Problem requirements ->
Each line in the material below, starting at the one with "ATOM 106 C CA" and ending at the one with "ATOM 124 C C", is to be reproduced exactly; no picture is to be copied.

Records for this task ->
════════════════════
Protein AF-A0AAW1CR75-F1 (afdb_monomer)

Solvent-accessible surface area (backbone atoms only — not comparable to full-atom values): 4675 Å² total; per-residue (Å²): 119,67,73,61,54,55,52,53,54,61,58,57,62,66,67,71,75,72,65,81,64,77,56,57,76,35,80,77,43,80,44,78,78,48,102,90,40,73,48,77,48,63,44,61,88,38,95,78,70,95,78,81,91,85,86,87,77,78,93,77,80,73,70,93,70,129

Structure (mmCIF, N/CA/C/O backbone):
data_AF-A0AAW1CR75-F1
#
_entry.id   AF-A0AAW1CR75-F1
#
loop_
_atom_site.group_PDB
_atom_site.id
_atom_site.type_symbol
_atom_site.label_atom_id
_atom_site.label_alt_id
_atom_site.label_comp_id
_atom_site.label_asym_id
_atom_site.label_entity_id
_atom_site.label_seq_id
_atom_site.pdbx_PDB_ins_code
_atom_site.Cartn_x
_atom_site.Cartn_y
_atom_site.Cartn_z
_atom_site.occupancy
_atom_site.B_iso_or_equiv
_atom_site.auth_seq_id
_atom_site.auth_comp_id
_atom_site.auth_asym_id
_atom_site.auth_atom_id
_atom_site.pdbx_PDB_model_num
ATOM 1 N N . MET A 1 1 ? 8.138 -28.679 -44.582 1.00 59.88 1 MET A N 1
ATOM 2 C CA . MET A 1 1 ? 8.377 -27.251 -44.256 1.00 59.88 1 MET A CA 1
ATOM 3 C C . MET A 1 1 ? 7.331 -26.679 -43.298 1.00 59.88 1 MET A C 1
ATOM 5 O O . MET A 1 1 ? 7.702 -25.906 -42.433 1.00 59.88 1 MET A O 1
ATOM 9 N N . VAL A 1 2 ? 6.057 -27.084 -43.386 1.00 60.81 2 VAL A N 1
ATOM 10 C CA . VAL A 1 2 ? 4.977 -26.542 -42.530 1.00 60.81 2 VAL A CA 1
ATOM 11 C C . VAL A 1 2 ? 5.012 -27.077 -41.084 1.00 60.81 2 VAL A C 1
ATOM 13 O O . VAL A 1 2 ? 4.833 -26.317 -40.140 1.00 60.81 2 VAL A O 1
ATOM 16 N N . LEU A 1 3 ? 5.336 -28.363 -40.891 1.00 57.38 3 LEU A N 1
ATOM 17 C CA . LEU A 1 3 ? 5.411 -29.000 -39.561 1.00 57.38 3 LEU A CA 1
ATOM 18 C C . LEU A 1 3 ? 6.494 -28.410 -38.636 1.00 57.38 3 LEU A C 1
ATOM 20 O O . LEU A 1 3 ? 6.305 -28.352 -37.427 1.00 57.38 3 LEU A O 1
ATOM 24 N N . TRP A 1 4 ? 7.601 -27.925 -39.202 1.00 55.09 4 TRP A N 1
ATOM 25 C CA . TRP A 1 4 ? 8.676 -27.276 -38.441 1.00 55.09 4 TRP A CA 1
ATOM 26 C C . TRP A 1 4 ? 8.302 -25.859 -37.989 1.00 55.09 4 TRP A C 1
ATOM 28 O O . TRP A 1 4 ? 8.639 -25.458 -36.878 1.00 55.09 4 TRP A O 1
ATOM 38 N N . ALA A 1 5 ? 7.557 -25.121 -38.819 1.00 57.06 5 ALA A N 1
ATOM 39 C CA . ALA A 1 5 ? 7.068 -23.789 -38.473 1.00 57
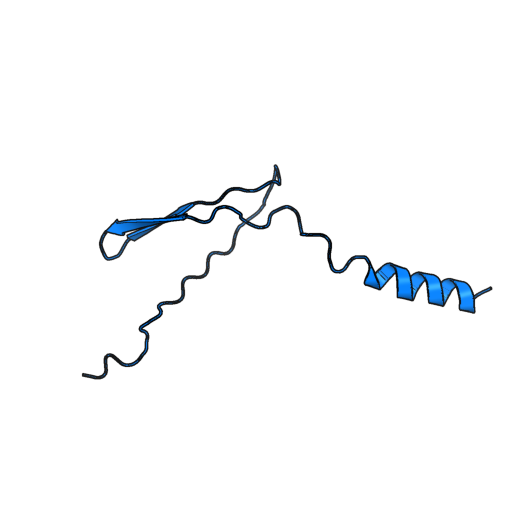.06 5 ALA A CA 1
ATOM 40 C C . ALA A 1 5 ? 6.058 -23.838 -37.314 1.00 57.06 5 ALA A C 1
ATOM 42 O O . ALA A 1 5 ? 6.130 -23.017 -36.405 1.00 57.06 5 ALA A O 1
ATOM 43 N N . ALA A 1 6 ? 5.174 -24.842 -37.289 1.00 56.62 6 ALA A N 1
ATOM 44 C CA . ALA A 1 6 ? 4.234 -25.033 -36.183 1.00 56.62 6 ALA A CA 1
ATOM 45 C C . ALA A 1 6 ? 4.951 -25.306 -34.847 1.00 56.62 6 ALA A C 1
ATOM 47 O O . ALA A 1 6 ? 4.555 -24.773 -33.813 1.00 56.62 6 ALA A O 1
ATOM 48 N N . LEU A 1 7 ? 6.047 -26.074 -34.866 1.00 55.69 7 LEU A N 1
ATOM 49 C CA . LEU A 1 7 ? 6.826 -26.371 -33.664 1.00 55.69 7 LEU A CA 1
ATOM 50 C C . LEU A 1 7 ? 7.513 -25.114 -33.095 1.00 55.69 7 LEU A C 1
ATOM 52 O O . LEU A 1 7 ? 7.525 -24.931 -31.881 1.00 55.69 7 LEU A O 1
ATOM 56 N N . LEU A 1 8 ? 8.020 -24.219 -33.950 1.00 57.25 8 LEU A N 1
ATOM 57 C CA . LEU A 1 8 ? 8.590 -22.927 -33.534 1.00 57.25 8 LEU A CA 1
ATOM 58 C C . LEU A 1 8 ? 7.549 -21.999 -32.893 1.00 57.25 8 LEU A C 1
ATOM 60 O O . LEU A 1 8 ? 7.858 -21.321 -31.917 1.00 57.25 8 LEU A O 1
ATOM 64 N N . VAL A 1 9 ? 6.311 -22.000 -3
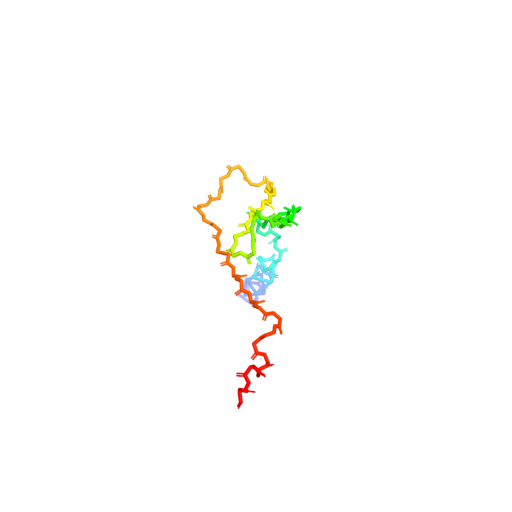3.393 1.00 57.78 9 VAL A N 1
ATOM 65 C CA . VAL A 1 9 ? 5.219 -21.191 -32.826 1.00 57.78 9 VAL A CA 1
ATOM 66 C C . VAL A 1 9 ? 4.819 -21.692 -31.434 1.00 57.78 9 VAL A C 1
ATOM 68 O O . VAL A 1 9 ? 4.599 -20.885 -30.533 1.00 57.78 9 VAL A O 1
ATOM 71 N N . ILE A 1 10 ? 4.791 -23.013 -31.227 1.00 55.66 10 ILE A N 1
ATOM 72 C CA . ILE A 1 10 ? 4.436 -23.612 -29.930 1.00 55.66 10 ILE A CA 1
ATOM 73 C C . ILE A 1 10 ? 5.535 -23.361 -28.880 1.00 55.66 10 ILE A C 1
ATOM 75 O O . ILE A 1 10 ? 5.214 -23.079 -27.729 1.00 55.66 10 ILE A O 1
ATOM 79 N N . HIS A 1 11 ? 6.818 -23.389 -29.264 1.00 50.59 11 HIS A N 1
ATOM 80 C CA . HIS A 1 11 ? 7.927 -23.072 -28.347 1.00 50.59 11 HIS A CA 1
ATOM 81 C C . HIS A 1 11 ? 8.128 -21.562 -28.130 1.00 50.59 11 HIS A C 1
ATOM 83 O O . HIS A 1 11 ? 8.615 -21.159 -27.080 1.00 50.59 11 HIS A O 1
ATOM 89 N N . GLY A 1 12 ? 7.750 -20.709 -29.089 1.00 49.53 12 GLY A N 1
ATOM 90 C CA . GLY A 1 12 ? 7.824 -19.252 -28.930 1.00 49.53 12 GLY A CA 1
ATOM 91 C C . GLY A 1 12 ? 6.805 -18.706 -27.925 1.00 49.53 12 GLY A C 1
ATOM 92 O O . GLY A 1 12 ? 7.091 -17.749 -27.209 1.00 49.53 12 GLY A O 1
ATOM 93 N N . ALA A 1 13 ? 5.635 -19.343 -27.822 1.00 50.62 13 ALA A N 1
ATOM 94 C CA . ALA A 1 13 ? 4.571 -18.927 -26.910 1.00 50.62 13 ALA A CA 1
ATOM 95 C C . ALA A 1 13 ? 4.828 -19.300 -25.437 1.00 50.62 13 ALA A C 1
ATOM 97 O O . ALA A 1 13 ? 4.275 -18.661 -24.545 1.00 50.62 13 ALA A O 1
ATOM 98 N N . THR A 1 14 ? 5.670 -20.301 -25.153 1.00 48.84 14 THR A N 1
ATOM 99 C CA . THR A 1 14 ? 5.947 -20.743 -23.773 1.00 48.84 14 THR A CA 1
ATOM 100 C C . THR A 1 14 ? 7.038 -19.931 -23.073 1.00 48.84 14 THR A C 1
ATOM 102 O O . THR A 1 14 ? 7.123 -19.969 -21.849 1.00 48.84 14 THR A O 1
ATOM 105 N N . ILE A 1 15 ? 7.838 -19.153 -23.811 1.00 50.81 15 ILE A N 1
ATOM 106 C CA . ILE A 1 15 ? 8.950 -18.357 -23.253 1.00 50.81 15 ILE A CA 1
ATOM 107 C C . ILE A 1 15 ? 8.499 -16.936 -22.854 1.00 50.81 15 ILE A C 1
ATOM 109 O O . ILE A 1 15 ? 9.147 -16.275 -22.048 1.00 50.81 15 ILE A O 1
ATOM 113 N N . ALA A 1 16 ? 7.343 -16.472 -23.340 1.00 51.75 16 ALA A N 1
ATOM 114 C CA . ALA A 1 16 ? 6.796 -15.152 -23.007 
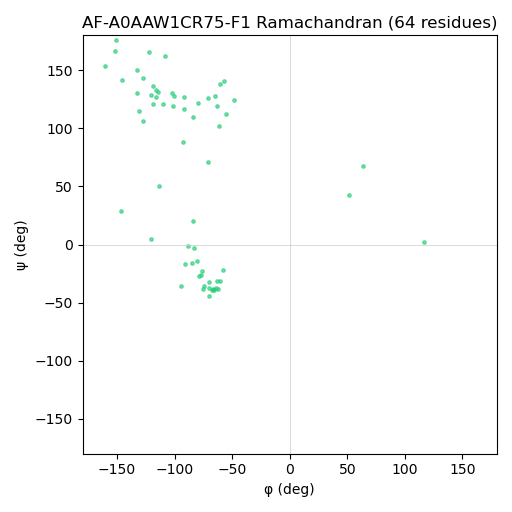1.00 51.75 16 ALA A CA 1
ATOM 115 C C . ALA A 1 16 ? 6.014 -15.106 -21.674 1.00 51.75 16 ALA A C 1
ATOM 117 O O . ALA A 1 16 ? 5.549 -14.043 -21.273 1.00 51.75 16 ALA A O 1
ATOM 118 N N . GLY A 1 17 ? 5.845 -16.244 -20.990 1.00 47.12 17 GLY A N 1
ATOM 119 C CA . GLY A 1 17 ? 4.979 -16.367 -19.809 1.00 47.12 17 GLY A CA 1
ATOM 120 C C . GLY A 1 17 ? 5.631 -16.061 -18.457 1.00 47.12 17 GLY A C 1
ATOM 121 O O . GLY A 1 17 ? 4.955 -16.153 -17.437 1.00 47.12 17 GLY A O 1
ATOM 122 N N . SER A 1 18 ? 6.924 -15.729 -18.411 1.00 55.31 18 SER A N 1
ATOM 123 C CA . SER A 1 18 ? 7.645 -15.565 -17.139 1.00 55.31 18 SER A CA 1
ATOM 124 C C . SER A 1 18 ? 8.731 -14.491 -17.167 1.00 55.31 18 SER A C 1
ATOM 126 O O . SER A 1 18 ? 9.721 -14.604 -16.443 1.00 55.31 18 SER A O 1
ATOM 128 N N . MET A 1 19 ? 8.591 -13.451 -17.993 1.00 52.22 19 MET A N 1
ATOM 129 C CA . MET A 1 19 ? 9.352 -12.234 -17.711 1.00 52.22 19 MET A CA 1
ATOM 130 C C . MET A 1 19 ? 8.730 -11.594 -16.467 1.00 52.22 19 MET A C 1
ATOM 132 O O . MET A 1 19 ? 7.512 -11.392 -16.472 1.00 52.22 19 MET A O 1
ATOM 136 N N . PRO A 1 20 ? 9.504 -11.292 -15.404 1.00 55.78 20 PRO A N 1
ATOM 137 C CA . PRO A 1 20 ? 8.992 -10.448 -14.339 1.00 55.78 20 PRO A CA 1
ATOM 138 C C . PRO A 1 20 ? 8.535 -9.164 -15.021 1.00 55.78 20 PRO A C 1
ATOM 140 O O . PRO A 1 20 ? 9.333 -8.462 -15.643 1.00 55.78 20 PRO A O 1
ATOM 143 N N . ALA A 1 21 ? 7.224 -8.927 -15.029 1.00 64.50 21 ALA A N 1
════════════════════
Response ->
ATOM 106 C CA . ILE A 1 15 ? 8.950 -18.357 -23.253 1.00 50.81 15 ILE A CA 1
ATOM 107 C C . ILE A 1 15 ? 8.499 -16.936 -22.854 1.00 50.81 15 ILE A C 1
ATOM 109 O O . ILE A 1 15 ? 9.147 -16.275 -22.048 1.00 50.81 15 ILE A O 1
ATOM 113 N N . ALA A 1 16 ? 7.343 -16.472 -23.340 1.00 51.75 16 ALA A N 1
ATOM 114 C CA . ALA A 1 16 ? 6.796 -15.152 -23.007 
1.00 51.75 16 ALA A CA 1
ATOM 115 C C . ALA A 1 16 ? 6.014 -15.106 -21.674 1.00 51.75 16 ALA A C 1
ATOM 117 O O . ALA A 1 16 ? 5.549 -14.043 -21.273 1.00 51.75 16 ALA A O 1
ATOM 118 N N . GLY A 1 17 ? 5.845 -16.244 -20.990 1.00 47.12 17 GLY A N 1
ATOM 119 C CA . GLY A 1 17 ? 4.979 -16.367 -19.809 1.00 47.12 17 GLY A CA 1
ATOM 120 C C . GLY A 1 17 ? 5.631 -16.061 -18.457 1.00 47.12 17 GLY A C 1
ATOM 121 O O . GLY A 1 17 ? 4.955 -16.153 -17.437 1.00 47.12 17 GLY A O 1
ATOM 122 N N . SER A 1 18 ? 6.924 -15.729 -18.411 1.00 55.31 18 SER A N 1
ATOM 123 C CA . SER A 1 18 ? 7.645 -15.565 -17.139 1.00 55.31 18 SER A CA 1
ATOM 124 C C . SER A 1 18 ? 8.731 -14.491 -17.167 1.00 55.31 18 SER A C 1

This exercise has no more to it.